Песады — кривейшие, «бартабасята» грубо, за рот, вытягивают на песаду вожжами. Спасибо, конечно, что без домкратов.
Получается полный кошмар… натужное и болевое движение с очень неуверенным задом и глухо молчащими «главными песадными мышцами».
Никакой Школы в этом нету. Даже манерные плащики не спасают. Все то же самое, но в ватниках и кирзачах можно увидеть на задворках КСК, где тайком болеют невзоровщиной. По шкале грубости — «абсолютно грубо».
Довольные собой «бартабасята» удаляются.
Думающим, что кошмар закончился, а теперь начнутся брабансоны и вообще красивая жизнь — большой французский KUKICH.
Вместо сцены совокупления тяжеловозов — еще одна доза габаритной дамы в красном… (того самого Жеребеночка — Пулен).
«Жеребеночек» теперь поет, таскаясь на вожжах за соловым пони.
Причем габариты у Пулен такие, что она легко бы вынесла поня на манеж под мышкой или в ридикюльчике.
У поня, впрочем, быстро едет крыша от даминого пения — и он ломится прочь, спасаясь от вокализов.
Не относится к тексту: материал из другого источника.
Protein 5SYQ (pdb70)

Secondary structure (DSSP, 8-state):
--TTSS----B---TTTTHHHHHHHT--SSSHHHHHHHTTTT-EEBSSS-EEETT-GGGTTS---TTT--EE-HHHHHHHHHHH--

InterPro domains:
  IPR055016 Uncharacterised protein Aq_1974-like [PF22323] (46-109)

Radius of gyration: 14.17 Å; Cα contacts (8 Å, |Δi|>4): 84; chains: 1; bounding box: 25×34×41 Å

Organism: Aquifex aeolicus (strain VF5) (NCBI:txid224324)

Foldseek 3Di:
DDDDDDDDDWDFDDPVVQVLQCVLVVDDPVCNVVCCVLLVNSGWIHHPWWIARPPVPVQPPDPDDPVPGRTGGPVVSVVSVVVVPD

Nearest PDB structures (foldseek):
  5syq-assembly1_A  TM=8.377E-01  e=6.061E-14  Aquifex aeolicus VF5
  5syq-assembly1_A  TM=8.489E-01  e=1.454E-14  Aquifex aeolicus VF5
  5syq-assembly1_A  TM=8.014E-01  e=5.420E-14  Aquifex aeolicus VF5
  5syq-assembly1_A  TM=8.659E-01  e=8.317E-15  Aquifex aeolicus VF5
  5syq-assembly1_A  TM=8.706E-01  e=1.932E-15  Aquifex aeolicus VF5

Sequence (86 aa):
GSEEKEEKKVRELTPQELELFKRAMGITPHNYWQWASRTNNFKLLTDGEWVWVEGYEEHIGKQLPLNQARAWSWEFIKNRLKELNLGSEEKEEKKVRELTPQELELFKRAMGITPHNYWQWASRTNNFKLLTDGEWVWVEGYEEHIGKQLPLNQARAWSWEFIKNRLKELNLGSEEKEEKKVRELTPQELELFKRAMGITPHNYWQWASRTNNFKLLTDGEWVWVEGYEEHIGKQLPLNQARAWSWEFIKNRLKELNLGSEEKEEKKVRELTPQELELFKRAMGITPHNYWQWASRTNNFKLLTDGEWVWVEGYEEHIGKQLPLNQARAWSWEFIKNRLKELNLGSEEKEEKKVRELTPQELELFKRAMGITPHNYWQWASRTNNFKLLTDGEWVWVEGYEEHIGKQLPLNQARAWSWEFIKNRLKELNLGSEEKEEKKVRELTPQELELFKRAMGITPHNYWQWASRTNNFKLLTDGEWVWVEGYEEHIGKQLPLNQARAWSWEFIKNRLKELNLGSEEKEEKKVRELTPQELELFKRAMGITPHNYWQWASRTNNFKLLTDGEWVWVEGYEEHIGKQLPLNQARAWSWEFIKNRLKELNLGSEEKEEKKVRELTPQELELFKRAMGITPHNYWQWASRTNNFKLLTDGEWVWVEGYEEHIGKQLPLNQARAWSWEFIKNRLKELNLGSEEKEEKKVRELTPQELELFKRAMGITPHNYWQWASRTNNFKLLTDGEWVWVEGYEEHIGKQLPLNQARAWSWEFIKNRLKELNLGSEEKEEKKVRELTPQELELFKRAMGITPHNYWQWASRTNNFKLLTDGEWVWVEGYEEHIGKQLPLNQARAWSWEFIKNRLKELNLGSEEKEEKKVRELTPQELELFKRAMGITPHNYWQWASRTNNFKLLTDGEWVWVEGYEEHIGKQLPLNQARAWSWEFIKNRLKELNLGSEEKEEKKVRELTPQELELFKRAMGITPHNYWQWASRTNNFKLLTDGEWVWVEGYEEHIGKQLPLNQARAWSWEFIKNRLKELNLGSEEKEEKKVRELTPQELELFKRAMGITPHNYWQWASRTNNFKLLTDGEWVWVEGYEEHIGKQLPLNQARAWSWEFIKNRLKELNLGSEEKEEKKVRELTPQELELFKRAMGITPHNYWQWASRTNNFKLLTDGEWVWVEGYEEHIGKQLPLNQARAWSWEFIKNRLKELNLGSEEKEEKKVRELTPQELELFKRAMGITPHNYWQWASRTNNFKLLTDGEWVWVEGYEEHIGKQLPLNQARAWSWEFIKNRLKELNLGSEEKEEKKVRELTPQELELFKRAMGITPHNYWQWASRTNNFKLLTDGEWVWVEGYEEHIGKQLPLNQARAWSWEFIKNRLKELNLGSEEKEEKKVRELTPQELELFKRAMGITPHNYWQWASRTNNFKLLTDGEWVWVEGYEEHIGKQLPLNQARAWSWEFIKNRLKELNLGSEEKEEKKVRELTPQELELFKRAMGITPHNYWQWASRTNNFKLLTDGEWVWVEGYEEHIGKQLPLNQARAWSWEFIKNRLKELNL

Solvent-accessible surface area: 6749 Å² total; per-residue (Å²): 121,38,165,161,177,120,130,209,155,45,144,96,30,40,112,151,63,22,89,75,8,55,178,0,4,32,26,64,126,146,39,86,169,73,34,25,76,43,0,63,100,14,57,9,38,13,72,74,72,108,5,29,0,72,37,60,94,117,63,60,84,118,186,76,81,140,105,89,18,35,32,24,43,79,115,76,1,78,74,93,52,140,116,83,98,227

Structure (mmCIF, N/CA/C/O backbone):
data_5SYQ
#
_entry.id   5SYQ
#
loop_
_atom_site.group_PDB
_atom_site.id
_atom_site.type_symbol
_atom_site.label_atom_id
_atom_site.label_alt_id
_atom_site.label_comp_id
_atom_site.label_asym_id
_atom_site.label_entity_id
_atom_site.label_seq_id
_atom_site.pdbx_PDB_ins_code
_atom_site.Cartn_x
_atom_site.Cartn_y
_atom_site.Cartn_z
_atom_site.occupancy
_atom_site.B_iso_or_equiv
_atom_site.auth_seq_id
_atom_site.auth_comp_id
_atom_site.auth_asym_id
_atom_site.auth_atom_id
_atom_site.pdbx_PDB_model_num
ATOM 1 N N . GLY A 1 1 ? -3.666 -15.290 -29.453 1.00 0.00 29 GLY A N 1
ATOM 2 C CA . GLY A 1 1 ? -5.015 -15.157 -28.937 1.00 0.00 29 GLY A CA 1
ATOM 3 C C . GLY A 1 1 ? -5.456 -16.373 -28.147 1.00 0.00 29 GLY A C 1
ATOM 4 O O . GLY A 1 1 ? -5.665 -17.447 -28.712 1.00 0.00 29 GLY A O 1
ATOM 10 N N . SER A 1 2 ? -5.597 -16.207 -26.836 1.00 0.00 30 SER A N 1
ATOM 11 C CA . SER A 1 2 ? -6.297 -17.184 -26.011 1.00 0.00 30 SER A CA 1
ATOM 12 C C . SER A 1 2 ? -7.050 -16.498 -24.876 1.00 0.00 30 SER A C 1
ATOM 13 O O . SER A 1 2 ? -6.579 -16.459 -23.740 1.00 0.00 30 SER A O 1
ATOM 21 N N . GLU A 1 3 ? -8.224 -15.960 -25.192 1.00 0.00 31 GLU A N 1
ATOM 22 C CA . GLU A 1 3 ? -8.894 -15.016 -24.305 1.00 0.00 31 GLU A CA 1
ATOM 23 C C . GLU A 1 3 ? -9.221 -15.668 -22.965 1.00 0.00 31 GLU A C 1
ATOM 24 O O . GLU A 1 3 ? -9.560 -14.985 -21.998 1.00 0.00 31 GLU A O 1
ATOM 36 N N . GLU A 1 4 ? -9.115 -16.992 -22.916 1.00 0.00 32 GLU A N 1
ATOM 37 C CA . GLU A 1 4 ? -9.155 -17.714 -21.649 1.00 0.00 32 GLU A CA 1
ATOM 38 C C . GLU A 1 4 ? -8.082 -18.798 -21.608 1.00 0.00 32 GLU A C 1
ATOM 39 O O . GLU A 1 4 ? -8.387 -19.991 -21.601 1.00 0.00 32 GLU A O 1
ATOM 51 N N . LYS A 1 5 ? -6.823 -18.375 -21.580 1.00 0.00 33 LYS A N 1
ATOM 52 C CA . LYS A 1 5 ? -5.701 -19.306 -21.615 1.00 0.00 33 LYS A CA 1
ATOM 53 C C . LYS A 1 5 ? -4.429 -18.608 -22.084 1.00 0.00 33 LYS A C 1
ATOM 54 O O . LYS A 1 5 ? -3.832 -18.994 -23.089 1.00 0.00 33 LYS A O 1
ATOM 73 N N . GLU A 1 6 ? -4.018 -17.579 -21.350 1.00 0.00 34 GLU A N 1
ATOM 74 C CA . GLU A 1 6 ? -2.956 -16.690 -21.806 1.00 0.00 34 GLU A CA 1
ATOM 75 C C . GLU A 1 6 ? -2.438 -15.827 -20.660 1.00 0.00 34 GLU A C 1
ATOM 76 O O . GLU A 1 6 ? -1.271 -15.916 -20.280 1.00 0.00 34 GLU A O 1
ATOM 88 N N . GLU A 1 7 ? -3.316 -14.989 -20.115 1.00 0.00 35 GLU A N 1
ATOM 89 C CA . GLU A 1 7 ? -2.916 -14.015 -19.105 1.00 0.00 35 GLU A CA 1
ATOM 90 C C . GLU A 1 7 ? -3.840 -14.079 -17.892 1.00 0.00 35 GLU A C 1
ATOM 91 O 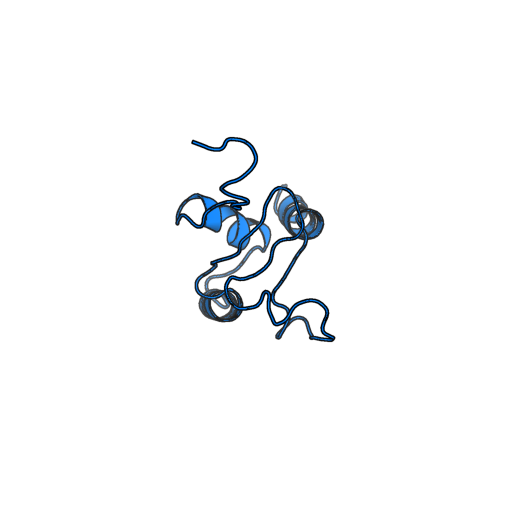O . GLU A 1 7 ? -5.055 -14.227 -18.029 1.00 0.00 35 GLU A O 1
ATOM 103 N N . LYS A 1 8 ? -3.255 -13.966 -16.704 1.00 0.00 36 LYS A N 1
ATOM 104 C CA . LYS A 1 8 ? -4.032 -13.787 -15.483 1.00 0.00 36 LYS A CA 1
ATOM 105 C C . LYS A 1 8 ? -3.646 -12.490 -14.780 1.00 0.00 36 LYS A C 1
ATOM 106 O O . LYS A 1 8 ? -3.512 -12.450 -13.557 1.00 0.00 36 LYS A O 1
ATOM 125 N N . LYS A 1 9 ? -3.471 -11.429 -15.560 1.00 0.00 37 LYS A N 1
ATOM 126 C CA . LYS A 1 9 ? -2.686 -10.280 -15.125 1.00 0.00 37 LYS A CA 1
ATOM 127 C C . LYS A 1 9 ? -3.488 -9.402 -14.168 1.00 0.00 37 LYS A C 1
ATOM 128 O O . LYS A 1 9 ? -4.719 -9.406 -14.191 1.00 0.00 37 LYS A O 1
ATOM 147 N N . VAL A 1 10 ? -2.783 -8.651 -13.329 1.00 0.00 38 VAL A N 1
ATOM 148 C CA . VAL A 1 10 ? -3.430 -7.805 -12.333 1.00 0.00 38 VAL A CA 1
ATOM 149 C C . VAL A 1 10 ? -3.286 -6.329 -12.689 1.00 0.00 38 VAL A C 1
ATOM 150 O O . VAL A 1 10 ? -2.749 -5.983 -13.741 1.00 0.00 38 VAL A O 1
ATOM 163 N N . ARG A 1 11 ? -3.769 -5.464 -11.805 1.00 0.00 39 ARG A N 1
ATOM 164 C CA . ARG A 1 11 ? -3.829 -4.035 -12.089 1.00 0.00 39 ARG A CA 1
ATOM 165 C C . ARG A 1 11 ? -2.446 -3.400 -11.983 1.00 0.00 39 ARG A C 1
ATOM 166 O O . ARG A 1 11 ? -1.680 -3.708 -11.070 1.00 0.00 39 ARG A O 1
ATOM 187 N N . GLU A 1 12 ? -2.133 -2.513 -12.923 1.00 0.00 40 GLU A N 1
ATOM 188 C CA . GLU A 1 12 ? -0.755 -2.091 -13.146 1.00 0.00 40 GLU A CA 1
ATOM 189 C C . GLU A 1 12 ? -0.358 -0.989 -12.168 1.00 0.00 40 GLU A C 1
ATOM 190 O O . GLU A 1 12 ? -1.155 -0.576 -11.325 1.00 0.00 40 GLU A O 1
ATOM 202 N N . LEU A 1 13 ? 0.878 -0.517 -12.288 1.00 0.00 41 LEU A N 1
ATOM 203 C CA . LEU A 1 13 ? 1.465 0.354 -11.275 1.00 0.00 41 LEU A CA 1
ATOM 204 C C . LEU A 1 13 ? 1.918 1.675 -11.890 1.00 0.00 41 LEU A C 1
ATOM 205 O O . LEU A 1 13 ? 3.111 1.907 -12.079 1.00 0.00 41 LEU A O 1
ATOM 221 N N . THR A 1 14 ? 0.956 2.539 -12.198 1.00 0.00 42 THR A N 1
ATOM 222 C CA . THR A 1 14 ? 1.257 3.854 -12.749 1.00 0.00 42 THR A CA 1
ATOM 223 C C . THR A 1 14 ? 1.411 4.891 -11.642 1.00 0.00 42 THR A C 1
ATOM 224 O O . THR A 1 14 ? 0.872 4.747 -10.545 1.00 0.00 42 THR A O 1
ATOM 235 N N . PRO A 1 15 ? 2.161 5.964 -11.935 1.00 0.00 43 PRO A N 1
ATOM 236 C CA . PRO A 1 15 ? 2.333 7.086 -11.009 1.00 0.00 43 PRO A CA 1
ATOM 237 C C . PRO A 1 15 ? 1.021 7.810 -10.726 1.00 0.00 43 PRO A C 1
ATOM 238 O O . PRO A 1 15 ? 0.913 8.559 -9.755 1.00 0.00 43 PRO A O 1
ATOM 249 N N . GLN A 1 16 ? 0.028 7.582 -11.580 1.00 0.00 44 GLN A N 1
ATOM 250 C CA . GLN A 1 16 ? -1.278 8.207 -11.416 1.00 0.00 44 GLN A CA 1
ATOM 251 C C . GLN A 1 16 ? -2.164 7.383 -10.488 1.00 0.00 44 GLN A C 1
ATOM 252 O O . GLN A 1 16 ? -2.809 7.923 -9.590 1.00 0.00 44 GLN A O 1
ATOM 266 N N . GLU A 1 17 ? -2.190 6.073 -10.712 1.00 0.00 45 GLU A N 1
ATOM 267 C CA . GLU A 1 17 ? -3.052 5.183 -9.943 1.00 0.00 45 GLU A CA 1
ATOM 268 C C . GLU A 1 17 ? -2.519 5.001 -8.526 1.00 0.00 45 GLU A C 1
ATOM 269 O O . GLU A 1 17 ? -3.286 4.943 -7.563 1.00 0.00 45 GLU A O 1
ATOM 281 N N . LEU A 1 18 ? -1.199 4.912 -8.402 1.00 0.00 46 LEU A N 1
ATOM 282 C CA . LEU A 1 18 ? -0.570 4.554 -7.136 1.00 0.00 46 LEU A CA 1
ATOM 283 C C . LEU A 1 18 ? -0.784 5.647 -6.093 1.00 0.00 46 LEU A C 1
ATOM 284 O O . LEU A 1 18 ? -0.739 5.388 -4.892 1.00 0.00 46 LEU A O 1
ATOM 300 N N . GLU A 1 19 ? -1.019 6.868 -6.564 1.00 0.00 47 GLU A N 1
ATOM 301 C CA . GLU A 1 19 ? -1.172 8.012 -5.673 1.00 0.00 47 GLU A CA 1
ATOM 302 C C . GLU A 1 19 ? -2.356 7.814 -4.731 1.00 0.00 47 GLU A C 1
ATOM 303 O O . GLU A 1 19 ? -2.354 8.304 -3.601 1.00 0.00 47 GLU A O 1
ATOM 315 N N . LEU A 1 20 ? -3.366 7.092 -5.204 1.00 0.00 48 LEU A N 1
ATOM 316 C CA . LEU A 1 20 ? -4.577 6.864 -4.421 1.00 0.00 48 LEU A CA 1
ATOM 317 C C . LEU A 1 20 ? -4.264 6.069 -3.157 1.00 0.00 48 LEU A C 1
ATOM 318 O O . LEU A 1 20 ? -4.928 6.226 -2.133 1.00 0.00 48 LEU A O 1
ATOM 334 N N . PHE A 1 21 ? -3.249 5.215 -3.237 1.00 0.00 49 PHE A N 1
ATOM 335 C CA . PHE A 1 21 ? -2.852 4.391 -2.102 1.00 0.00 49 PHE A CA 1
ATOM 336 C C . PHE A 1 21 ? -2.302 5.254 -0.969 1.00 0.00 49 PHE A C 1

Дама, не умолкая, тормозит вожжами за рот.
Трензельные кольца оказываются где-то в районе ушей.
Понь, может быть, и скрючился бы от такой боли и смирился, но дама все поет, поколыхивая габаритами, — и понь яростно ломится прочь, а дама тормозит, к результате, пропахивая собой в прекрасном грунте версальского манежа глубокую борозду.
Эстетизм эпизода спорен.
Далее все в таком же духе.
Финальчик совсем грустный.
В конце фильма на манеж, на свободу, выпускают бедняг-лузитано, которым крепко досталось от «бартабасят» и «бартабасих», — и тут выясняется, что у всех лошадей действительно роскошные движения, полные свободы и грации.
Игры лошадей на свободе, правда, совсем для дурачков.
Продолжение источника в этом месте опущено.